The Null Device
An interesting article about Travolta's Battlefield Earth and the Scientology connection. (Washington Post, 28/11/1999)
Those darn goth kids at it again: Recently taken down website detailed plans for Columbine-style takeover of a New Jersey high school: (WIRED News)
Plans for the first two days include "collecting weapons" and "disconnecting the speaker system." The site includes plans to take teachers hostage, and mentions some of them by name.
Salon on the dotcom backlash:
The Sams are old-time San Franciscans, having lived in the city by the bay for a good six or seven years; they've seen what the dot-conomy has done to the city's housing prices, traffic and once laid back attitudes. The Sams aren't trying to stop the Internet from ruining San Francisco; they just want to remind people how absurd it is to work like a dog, in a city that is quickly forgetting leisure and humor, for a company that's revolutionizing something as inconsequential as how you purchase toothpaste.

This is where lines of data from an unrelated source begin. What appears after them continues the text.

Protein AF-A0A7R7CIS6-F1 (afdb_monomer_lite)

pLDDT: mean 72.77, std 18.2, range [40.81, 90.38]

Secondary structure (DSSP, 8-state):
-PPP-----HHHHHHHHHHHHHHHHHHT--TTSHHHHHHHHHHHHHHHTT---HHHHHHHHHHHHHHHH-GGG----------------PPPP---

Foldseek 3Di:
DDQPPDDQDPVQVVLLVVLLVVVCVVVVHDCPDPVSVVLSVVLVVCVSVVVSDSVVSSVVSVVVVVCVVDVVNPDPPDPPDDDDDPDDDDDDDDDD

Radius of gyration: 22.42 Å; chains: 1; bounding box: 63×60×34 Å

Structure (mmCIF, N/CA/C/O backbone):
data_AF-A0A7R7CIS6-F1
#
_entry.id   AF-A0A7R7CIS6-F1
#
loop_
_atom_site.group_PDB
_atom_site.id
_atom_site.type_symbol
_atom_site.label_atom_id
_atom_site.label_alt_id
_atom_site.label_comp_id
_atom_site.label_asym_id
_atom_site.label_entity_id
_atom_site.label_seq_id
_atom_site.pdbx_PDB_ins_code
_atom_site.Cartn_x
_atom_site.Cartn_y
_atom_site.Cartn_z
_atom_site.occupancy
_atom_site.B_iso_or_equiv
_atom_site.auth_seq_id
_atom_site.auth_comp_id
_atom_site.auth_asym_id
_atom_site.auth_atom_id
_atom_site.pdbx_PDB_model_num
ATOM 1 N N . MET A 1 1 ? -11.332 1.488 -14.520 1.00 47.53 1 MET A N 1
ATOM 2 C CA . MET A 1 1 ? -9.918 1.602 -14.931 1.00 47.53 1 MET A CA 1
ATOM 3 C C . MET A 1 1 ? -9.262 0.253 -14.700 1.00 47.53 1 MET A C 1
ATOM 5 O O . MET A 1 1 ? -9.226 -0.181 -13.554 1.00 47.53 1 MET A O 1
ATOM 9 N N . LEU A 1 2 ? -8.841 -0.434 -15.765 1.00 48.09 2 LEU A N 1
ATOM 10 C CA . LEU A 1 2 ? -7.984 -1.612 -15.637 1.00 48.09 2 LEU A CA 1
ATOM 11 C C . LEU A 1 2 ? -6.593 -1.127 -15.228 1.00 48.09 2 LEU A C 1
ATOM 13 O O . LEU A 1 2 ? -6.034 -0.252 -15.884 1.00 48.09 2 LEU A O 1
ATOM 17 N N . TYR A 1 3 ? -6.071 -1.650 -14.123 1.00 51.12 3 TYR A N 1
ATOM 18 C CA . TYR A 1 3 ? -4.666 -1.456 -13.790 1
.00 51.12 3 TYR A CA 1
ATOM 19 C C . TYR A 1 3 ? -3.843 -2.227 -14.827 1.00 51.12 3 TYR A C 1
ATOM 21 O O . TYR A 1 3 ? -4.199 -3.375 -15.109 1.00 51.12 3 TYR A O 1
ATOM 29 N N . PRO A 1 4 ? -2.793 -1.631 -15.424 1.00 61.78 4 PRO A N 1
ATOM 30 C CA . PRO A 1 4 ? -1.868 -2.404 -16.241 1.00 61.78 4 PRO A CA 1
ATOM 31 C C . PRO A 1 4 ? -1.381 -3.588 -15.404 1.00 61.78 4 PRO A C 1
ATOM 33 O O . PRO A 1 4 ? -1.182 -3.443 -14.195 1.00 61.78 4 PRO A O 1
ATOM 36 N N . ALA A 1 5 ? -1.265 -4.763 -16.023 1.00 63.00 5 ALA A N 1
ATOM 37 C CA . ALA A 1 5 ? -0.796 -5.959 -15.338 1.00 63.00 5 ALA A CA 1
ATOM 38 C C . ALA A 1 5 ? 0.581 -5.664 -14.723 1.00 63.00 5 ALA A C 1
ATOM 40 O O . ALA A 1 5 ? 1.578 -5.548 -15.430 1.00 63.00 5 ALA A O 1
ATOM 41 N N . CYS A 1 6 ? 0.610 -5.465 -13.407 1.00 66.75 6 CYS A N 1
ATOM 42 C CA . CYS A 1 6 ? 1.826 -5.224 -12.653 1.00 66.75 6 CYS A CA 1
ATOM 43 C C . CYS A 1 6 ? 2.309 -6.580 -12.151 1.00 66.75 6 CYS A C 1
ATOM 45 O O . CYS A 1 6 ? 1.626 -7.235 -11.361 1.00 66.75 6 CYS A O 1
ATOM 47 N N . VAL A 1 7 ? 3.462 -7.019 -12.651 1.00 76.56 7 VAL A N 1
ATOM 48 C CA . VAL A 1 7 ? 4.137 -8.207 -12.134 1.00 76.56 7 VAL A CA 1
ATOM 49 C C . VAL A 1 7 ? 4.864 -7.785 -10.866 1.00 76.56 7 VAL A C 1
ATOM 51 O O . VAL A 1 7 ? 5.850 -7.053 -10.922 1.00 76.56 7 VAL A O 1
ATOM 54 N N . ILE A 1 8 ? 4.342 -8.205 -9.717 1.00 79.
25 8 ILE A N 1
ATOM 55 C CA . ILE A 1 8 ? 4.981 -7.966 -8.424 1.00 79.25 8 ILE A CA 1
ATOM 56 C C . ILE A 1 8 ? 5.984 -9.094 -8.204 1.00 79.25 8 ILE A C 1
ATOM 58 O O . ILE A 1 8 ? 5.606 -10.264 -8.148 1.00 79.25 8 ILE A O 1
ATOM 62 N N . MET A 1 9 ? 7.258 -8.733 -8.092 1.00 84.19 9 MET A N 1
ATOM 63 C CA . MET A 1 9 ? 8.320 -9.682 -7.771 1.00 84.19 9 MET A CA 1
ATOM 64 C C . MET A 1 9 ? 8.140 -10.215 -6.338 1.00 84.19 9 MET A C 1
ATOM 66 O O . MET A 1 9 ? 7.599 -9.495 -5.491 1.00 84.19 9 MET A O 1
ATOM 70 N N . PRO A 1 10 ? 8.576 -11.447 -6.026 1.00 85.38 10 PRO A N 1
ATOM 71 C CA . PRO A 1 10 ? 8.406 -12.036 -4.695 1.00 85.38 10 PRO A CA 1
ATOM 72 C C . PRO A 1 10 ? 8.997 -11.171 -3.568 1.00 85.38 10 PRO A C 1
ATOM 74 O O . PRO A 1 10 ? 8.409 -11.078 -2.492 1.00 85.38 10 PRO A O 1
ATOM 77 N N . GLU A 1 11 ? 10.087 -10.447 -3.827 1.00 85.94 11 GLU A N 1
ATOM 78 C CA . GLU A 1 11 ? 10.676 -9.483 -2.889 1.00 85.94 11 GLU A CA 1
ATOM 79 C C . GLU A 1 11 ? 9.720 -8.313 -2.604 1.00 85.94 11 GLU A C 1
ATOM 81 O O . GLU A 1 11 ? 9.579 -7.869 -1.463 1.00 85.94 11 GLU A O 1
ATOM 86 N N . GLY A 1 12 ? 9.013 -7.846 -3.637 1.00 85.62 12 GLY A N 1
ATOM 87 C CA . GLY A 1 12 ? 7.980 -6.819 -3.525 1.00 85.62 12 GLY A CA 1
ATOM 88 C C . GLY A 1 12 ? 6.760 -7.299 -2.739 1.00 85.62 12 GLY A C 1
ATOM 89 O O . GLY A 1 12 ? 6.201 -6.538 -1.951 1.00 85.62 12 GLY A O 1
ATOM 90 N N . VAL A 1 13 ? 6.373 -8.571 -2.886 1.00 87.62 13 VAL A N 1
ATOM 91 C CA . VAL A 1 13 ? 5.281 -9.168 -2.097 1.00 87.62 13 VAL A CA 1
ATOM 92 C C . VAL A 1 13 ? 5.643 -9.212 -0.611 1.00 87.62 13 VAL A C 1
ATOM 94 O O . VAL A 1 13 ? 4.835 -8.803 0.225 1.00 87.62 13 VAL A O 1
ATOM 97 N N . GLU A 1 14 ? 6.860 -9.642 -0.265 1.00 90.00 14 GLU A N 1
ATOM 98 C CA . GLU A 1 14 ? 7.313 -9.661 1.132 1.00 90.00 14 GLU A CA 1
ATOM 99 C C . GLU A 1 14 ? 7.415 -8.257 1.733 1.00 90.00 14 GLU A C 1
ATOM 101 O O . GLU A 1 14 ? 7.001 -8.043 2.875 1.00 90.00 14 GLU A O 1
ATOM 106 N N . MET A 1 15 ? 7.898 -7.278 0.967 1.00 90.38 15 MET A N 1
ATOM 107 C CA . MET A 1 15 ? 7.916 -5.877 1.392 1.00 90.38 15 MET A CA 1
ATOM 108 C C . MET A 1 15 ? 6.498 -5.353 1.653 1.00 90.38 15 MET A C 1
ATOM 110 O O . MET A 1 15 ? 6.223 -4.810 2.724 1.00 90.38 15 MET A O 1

Geek idealism in extremis: Three geeks start a campaign to save Iridium. Now they just need 3 million sponsors and $650 million. (Salon)
The gods of consumerism: Brand mascots, their high priests and their therapists: (Salon)

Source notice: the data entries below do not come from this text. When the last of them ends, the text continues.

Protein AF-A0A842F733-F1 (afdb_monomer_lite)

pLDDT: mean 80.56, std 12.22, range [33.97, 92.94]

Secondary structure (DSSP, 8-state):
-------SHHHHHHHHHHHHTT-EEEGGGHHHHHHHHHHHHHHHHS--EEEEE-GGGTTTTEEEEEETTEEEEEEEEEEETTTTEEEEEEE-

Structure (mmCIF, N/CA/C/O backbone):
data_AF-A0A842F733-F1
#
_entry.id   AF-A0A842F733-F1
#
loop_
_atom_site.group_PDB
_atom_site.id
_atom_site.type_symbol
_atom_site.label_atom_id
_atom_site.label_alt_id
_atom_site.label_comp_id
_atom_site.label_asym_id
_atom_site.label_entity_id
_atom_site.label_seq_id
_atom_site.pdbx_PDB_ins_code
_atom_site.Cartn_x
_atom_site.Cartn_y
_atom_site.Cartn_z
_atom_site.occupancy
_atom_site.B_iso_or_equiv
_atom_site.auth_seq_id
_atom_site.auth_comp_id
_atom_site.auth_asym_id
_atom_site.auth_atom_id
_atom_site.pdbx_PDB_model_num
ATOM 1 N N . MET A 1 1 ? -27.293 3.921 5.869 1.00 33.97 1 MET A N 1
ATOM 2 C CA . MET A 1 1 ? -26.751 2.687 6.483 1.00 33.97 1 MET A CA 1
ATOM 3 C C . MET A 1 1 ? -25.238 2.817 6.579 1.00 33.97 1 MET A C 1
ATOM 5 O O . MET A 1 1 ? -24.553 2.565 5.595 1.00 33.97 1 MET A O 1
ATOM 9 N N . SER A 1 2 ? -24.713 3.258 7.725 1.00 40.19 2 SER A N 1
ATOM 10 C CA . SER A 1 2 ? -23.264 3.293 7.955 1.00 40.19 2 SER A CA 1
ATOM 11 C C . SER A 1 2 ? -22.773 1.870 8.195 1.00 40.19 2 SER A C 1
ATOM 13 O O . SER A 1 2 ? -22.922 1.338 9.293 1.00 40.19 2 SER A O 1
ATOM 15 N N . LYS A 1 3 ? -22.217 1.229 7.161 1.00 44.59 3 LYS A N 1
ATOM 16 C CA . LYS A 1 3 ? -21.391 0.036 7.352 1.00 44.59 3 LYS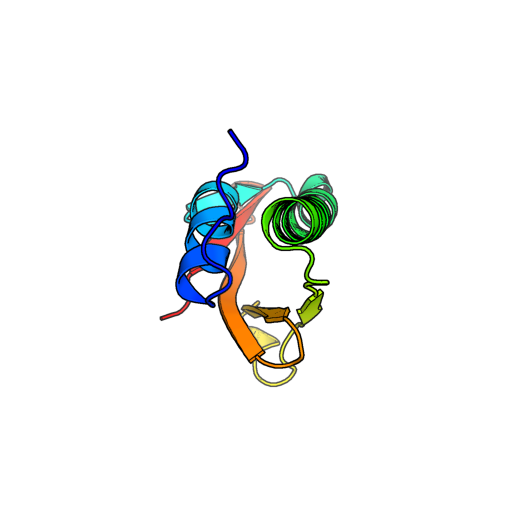 A CA 1
ATOM 17 C C . LYS A 1 3 ? -20.131 0.500 8.076 1.00 44.59 3 LYS A C 1
ATOM 19 O O . LYS A 1 3 ? -19.203 0.981 7.439 1.00 44.59 3 LYS A O 1
ATOM 24 N N . LEU A 1 4 ? -20.132 0.412 9.404 1.00 47.88 4 LEU A N 1
ATOM 25 C CA . LEU A 1 4 ? -18.905 0.460 10.192 1.00 47.88 4 LEU A CA 1
ATOM 26 C C . LEU A 1 4 ? -18.045 -0.703 9.697 1.00 47.88 4 LEU A C 1
ATOM 28 O O . LEU A 1 4 ? -18.297 -1.854 10.050 1.00 47.88 4 LEU A O 1
ATOM 32 N N . MET A 1 5 ? -17.111 -0.414 8.789 1.00 55.81 5 MET A N 1
ATOM 33 C CA . MET A 1 5 ? -16.144 -1.408 8.354 1.00 55.81 5 MET A CA 1
ATOM 34 C C . MET A 1 5 ? -15.360 -1.886 9.572 1.00 55.81 5 MET A C 1
ATOM 36 O O . MET A 1 5 ? -15.070 -1.125 10.499 1.00 55.81 5 MET A O 1
ATOM 40 N N . ASP A 1 6 ? -15.075 -3.182 9.563 1.00 63.44 6 ASP A N 1
ATOM 41 C CA . ASP A 1 6 ? -14.328 -3.855 10.603 1.00 63.44 6 ASP A CA 1
ATOM 42 C C . ASP A 1 6 ? -12.969 -3.159 10.787 1.00 63.44 6 ASP A C 1
ATOM 44 O O . ASP A 1 6 ? -12.174 -3.030 9.856 1.00 63.44 6 ASP A O 1
ATOM 48 N N . LYS A 1 7 ? -12.742 -2.644 11.997 1.00 68.25 7 LYS A N 1
ATOM 49 C CA . LYS A 1 7 ? -11.555 -1.865 12.367 1.00 68.25 7 LYS A CA 1
ATOM 50 C C . LYS A 1 7 ? -10.337 -2.744 12.671 1.00 68.25 7 LYS A C 1
ATOM 52 O O . LYS A 1 7 ? -9.312 -2.220 13.110 1.00 68.25 7 LYS A O 1
ATOM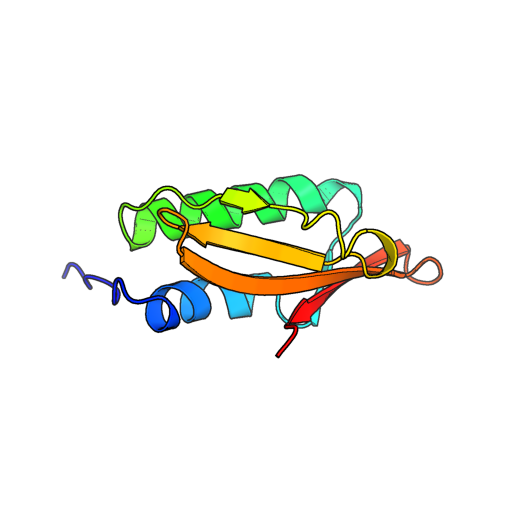 57 N N . SER A 1 8 ? -10.444 -4.061 12.496 1.00 77.19 8 SER A N 1
ATOM 58 C CA . SER A 1 8 ? -9.324 -4.981 12.661 1.00 77.19 8 SER A CA 1
ATOM 59 C C . SER A 1 8 ? -8.325 -4.859 11.504 1.00 77.19 8 SER A C 1
ATOM 61 O O . SER A 1 8 ? -8.678 -4.407 10.409 1.00 77.19 8 SER A O 1
ATOM 63 N N . PRO A 1 9 ? -7.080 -5.327 11.698 1.00 75.00 9 PRO A N 1
ATOM 64 C CA . PRO A 1 9 ? -6.106 -5.445 10.617 1.00 75.00 9 PRO A CA 1
ATOM 65 C C . PRO A 1 9 ? -6.631 -6.211 9.397 1.00 75.00 9 PRO A C 1
ATOM 67 O O . PRO A 1 9 ? -6.357 -5.824 8.265 1.00 75.00 9 PRO A O 1
ATOM 70 N N . VAL A 1 10 ? -7.459 -7.238 9.616 1.00 78.50 10 VAL A N 1
ATOM 71 C CA . VAL A 1 10 ? -8.082 -8.025 8.543 1.00 78.50 10 VAL A CA 1
ATOM 72 C C . VAL A 1 10 ? -9.084 -7.184 7.747 1.00 78.50 10 VAL A C 1
ATOM 74 O O . VAL A 1 10 ? -9.125 -7.268 6.520 1.00 78.50 10 VAL A O 1
ATOM 77 N N . GLY A 1 11 ? -9.882 -6.355 8.425 1.00 80.44 11 GLY A N 1
ATOM 78 C CA . GLY A 1 11 ? -10.820 -5.433 7.779 1.00 80.44 11 GLY A CA 1
ATOM 79 C C . GLY A 1 11 ? -10.113 -4.361 6.951 1.00 80.44 11 GLY A C 1
ATOM 80 O O . GLY A 1 11 ? -10.509 -4.101 5.817 1.00 80.44 11 GLY A O 1
ATOM 81 N N . ILE A 1 12 ? -9.011 -3.817 7.470 1.00 82.69 12 ILE A N 1
ATOM 82 C CA . ILE A 1 12 ? -8.183 -2.840 6.754 1.00 82.69 12 ILE A CA 1
ATOM 83 C C . ILE A 1 12 ? -7.495 -3.492 5.541 1.00 82.69 12 ILE A C 1
ATOM 85 O O . ILE A 1 12 ? -7.513 -2.915 4.454 1.00 82.69 12 ILE A O 1
ATOM 89 N N . ASN A 1 13 ? -6.956 -4.712 5.669 1.00 83.38 13 ASN A N 1
ATOM 90 C CA . ASN A 1 13 ? -6.306 -5.394 4.542 1.00 83.38 13 ASN A CA 1
ATOM 91 C C . ASN A 1 13 ? -7.289 -5.680 3.388 1.00 83.38 13 ASN A C 1
ATOM 93 O O . ASN A 1 13 ? -6.932 -5.564 2.218 1.00 83.38 13 ASN A O 1
ATOM 97 N N . LYS A 1 14 ? -8.572 -5.936 3.684 1.00 84.44 14 LYS A N 1
ATOM 98 C CA . LYS A 1 14 ? -9.617 -6.089 2.650 1.00 84.44 14 LYS A CA 1
ATOM 99 C C . LYS A 1 14 ? -9.828 -4.838 1.784 1.00 84.44 14 LYS A C 1
ATOM 101 O O . LYS A 1 14 ? -10.297 -4.979 0.659 1.00 84.44 14 LYS A O 1
ATOM 106 N N . ILE A 1 15 ? -9.490 -3.645 2.279 1.00 84.50 15 ILE A N 1
ATOM 107 C CA . ILE A 1 15 ? -9.545 -2.387 1.512 1.00 84.50 15 ILE A CA 1
ATOM 108 C C . ILE A 1 15 ? -8.315 -2.273 0.603 1.00 84.50 15 ILE A C 1
ATOM 110 O O . ILE A 1 15 ? -8.422 -1.893 -0.559 1.00 84.50 15 ILE A O 1
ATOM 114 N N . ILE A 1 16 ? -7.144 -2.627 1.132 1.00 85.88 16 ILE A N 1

...sober-suited corporate executives spend their days pondering such ontological questions as: Does the Pillsbury Doughboy actually make the cookies, and if so, are they made from parts of himself? ..."We don't want people to really think about that part," says Ready.)

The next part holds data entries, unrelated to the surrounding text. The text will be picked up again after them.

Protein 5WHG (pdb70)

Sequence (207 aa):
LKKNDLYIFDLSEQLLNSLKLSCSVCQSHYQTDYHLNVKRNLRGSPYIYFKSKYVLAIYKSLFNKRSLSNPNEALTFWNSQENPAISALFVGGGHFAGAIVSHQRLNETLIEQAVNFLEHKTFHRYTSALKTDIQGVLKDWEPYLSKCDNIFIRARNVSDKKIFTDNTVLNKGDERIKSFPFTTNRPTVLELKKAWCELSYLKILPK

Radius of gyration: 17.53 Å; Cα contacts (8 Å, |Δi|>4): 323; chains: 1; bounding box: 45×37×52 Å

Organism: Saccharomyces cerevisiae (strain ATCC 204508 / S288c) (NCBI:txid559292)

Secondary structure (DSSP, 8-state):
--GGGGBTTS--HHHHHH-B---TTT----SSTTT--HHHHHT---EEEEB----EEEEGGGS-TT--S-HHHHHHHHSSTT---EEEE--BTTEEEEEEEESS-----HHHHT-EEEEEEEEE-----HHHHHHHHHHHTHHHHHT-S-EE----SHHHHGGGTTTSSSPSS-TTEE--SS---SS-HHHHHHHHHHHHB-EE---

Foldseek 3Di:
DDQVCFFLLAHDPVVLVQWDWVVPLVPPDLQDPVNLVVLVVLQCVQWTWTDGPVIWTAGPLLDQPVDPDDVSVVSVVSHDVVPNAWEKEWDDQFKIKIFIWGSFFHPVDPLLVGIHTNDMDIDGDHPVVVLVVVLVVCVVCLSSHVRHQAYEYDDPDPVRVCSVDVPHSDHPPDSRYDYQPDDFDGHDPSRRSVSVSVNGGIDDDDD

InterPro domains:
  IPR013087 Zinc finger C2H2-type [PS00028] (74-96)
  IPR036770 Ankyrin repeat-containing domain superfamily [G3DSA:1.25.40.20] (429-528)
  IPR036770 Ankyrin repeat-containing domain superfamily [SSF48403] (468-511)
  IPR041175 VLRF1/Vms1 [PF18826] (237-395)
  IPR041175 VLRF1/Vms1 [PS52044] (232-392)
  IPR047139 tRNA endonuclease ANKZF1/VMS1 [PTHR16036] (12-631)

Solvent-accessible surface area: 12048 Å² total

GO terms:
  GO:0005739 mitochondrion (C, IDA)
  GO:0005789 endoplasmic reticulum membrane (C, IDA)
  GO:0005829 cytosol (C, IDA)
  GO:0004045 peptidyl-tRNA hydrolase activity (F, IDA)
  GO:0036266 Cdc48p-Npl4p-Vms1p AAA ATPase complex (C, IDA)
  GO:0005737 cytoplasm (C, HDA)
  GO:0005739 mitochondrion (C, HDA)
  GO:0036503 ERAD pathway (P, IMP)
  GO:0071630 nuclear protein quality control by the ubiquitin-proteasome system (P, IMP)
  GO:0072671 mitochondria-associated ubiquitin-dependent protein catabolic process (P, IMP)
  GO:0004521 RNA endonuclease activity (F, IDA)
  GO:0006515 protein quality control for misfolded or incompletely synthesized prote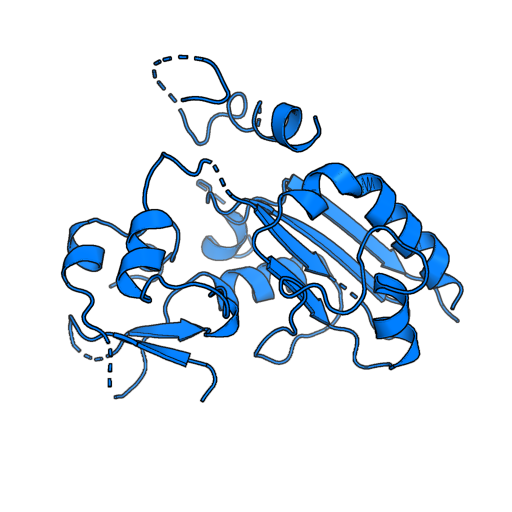ins (P, IDA)
  GO:0072344 rescue of stalled cytosolic ribosome (P, IDA)
  GO:0140101 catalytic activity, acting on a tRNA (F, IDA)
  GO:0005737 cytoplasm (C, EXP)
  GO:0005515 protein binding (F, IPI)

Structure (mmCIF, N/CA/C/O backbone):
data_5WHG
#
_entry.id   5WHG
#
_cell.length_a   62.864
_cell.length_b   62.864
_cell.length_c   154.383
_cell.angle_alpha   90.000
_cell.angle_beta   90.000
_cell.angle_gamma   120.000
#
_symmetry.space_group_name_H-M   'P 32 2 1'
#
loop_
_entity.id
_entity.type
_entity.pdbx_description
1 polymer 'Protein VMS1'
2 non-polymer 'ZINC ION'
3 water water
#
loop_
_atom_site.group_PDB
_atom_site.id
_atom_site.type_symbol
_atom_site.label_atom_id
_atom_site.label_alt_id
_atom_site.label_comp_id
_atom_site.label_asym_id
_atom_site.label_entity_id
_atom_site.label_seq_id
_atom_site.pdbx_PDB_ins_code
_atom_site.Cartn_x
_atom_site.Cartn_y
_atom_site.Cartn_z
_atom_site.occupancy
_atom_site.B_iso_or_equiv
_atom_site.auth_seq_id
_atom_site.auth_comp_id
_atom_site.auth_asym_id
_atom_site.auth_atom_id
_atom_site.pdbx_PDB_model_num
ATOM 1 N N . LEU A 1 17 ? 25.922 26.157 81.105 1.00 152.35 13 LEU A N 1
ATOM 2 C CA . LEU A 1 17 ? 26.244 25.587 79.793 1.00 136.19 13 LEU A CA 1
ATOM 3 C C . LEU A 1 17 ? 25.738 26.458 78.653 1.00 137.63 13 LEU A C 1
ATOM 4 O O . LEU A 1 17 ? 24.556 26.410 78.321 1.00 140.88 13 LEU A O 1
ATOM 9 N N . LYS A 1 18 ? 26.623 27.252 78.055 1.00 140.73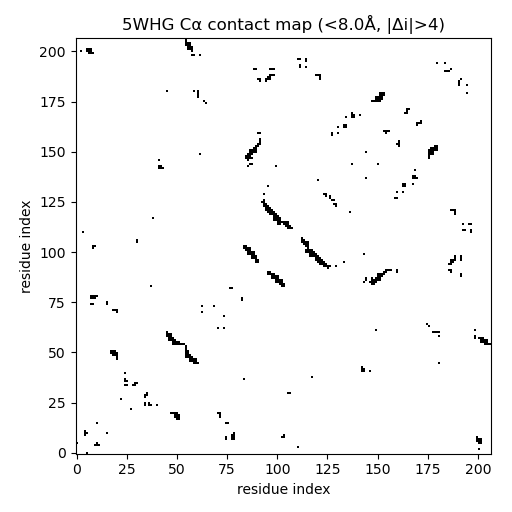 14 LYS A N 1
ATOM 10 C CA . LYS A 1 18 ? 26.247 28.050 76.896 1.00 144.84 14 LYS A CA 1
ATOM 11 C C . LYS A 1 18 ? 26.272 27.185 75.639 1.00 136.94 14 LYS A C 1
ATOM 12 O O . LYS A 1 18 ? 26.925 26.140 75.594 1.00 135.69 14 LYS A O 1
ATOM 18 N N . LYS A 1 19 ? 25.545 27.626 74.606 1.00 135.00 15 LYS A N 1
ATOM 19 C CA . LYS A 1 19 ? 25.466 26.819 73.391 1.00 129.71 15 LYS A CA 1
ATOM 20 C C . LYS A 1 19 ? 26.848 26.570 72.796 1.00 132.10 15 LYS A C 1
ATOM 21 O O . LYS A 1 19 ? 27.086 25.512 72.203 1.00 128.29 15 LYS A O 1
ATOM 27 N N . ASN A 1 20 ? 27.777 27.513 72.970 1.00 135.98 16 ASN A N 1
ATOM 28 C CA . ASN A 1 20 ? 29.136 27.330 72.475 1.00 130.21 16 ASN A CA 1
ATOM 29 C C . ASN A 1 20 ? 29.810 26.105 73.073 1.00 122.53 16 ASN A C 1
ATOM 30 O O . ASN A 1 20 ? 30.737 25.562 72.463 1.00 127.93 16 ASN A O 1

It's a little disconcerting to discover, after reading marketing documents from Kellogg's, that Snap! Crackle! and Pop! ... have more richly developed inner lives than several of my own friends. From elf dossiers, we learn that Snap! is the oldest and the wisest, "the leader and problem solver" of the bunch. Pop! is the "irrepressible child ... usually the one who pulls gags and gets the 'last word, in the form of a pun.'" Crackle! is that perennially misunderstood "middle child ... [who's] never quite sure of himself, but tries to keep order between the other two.'"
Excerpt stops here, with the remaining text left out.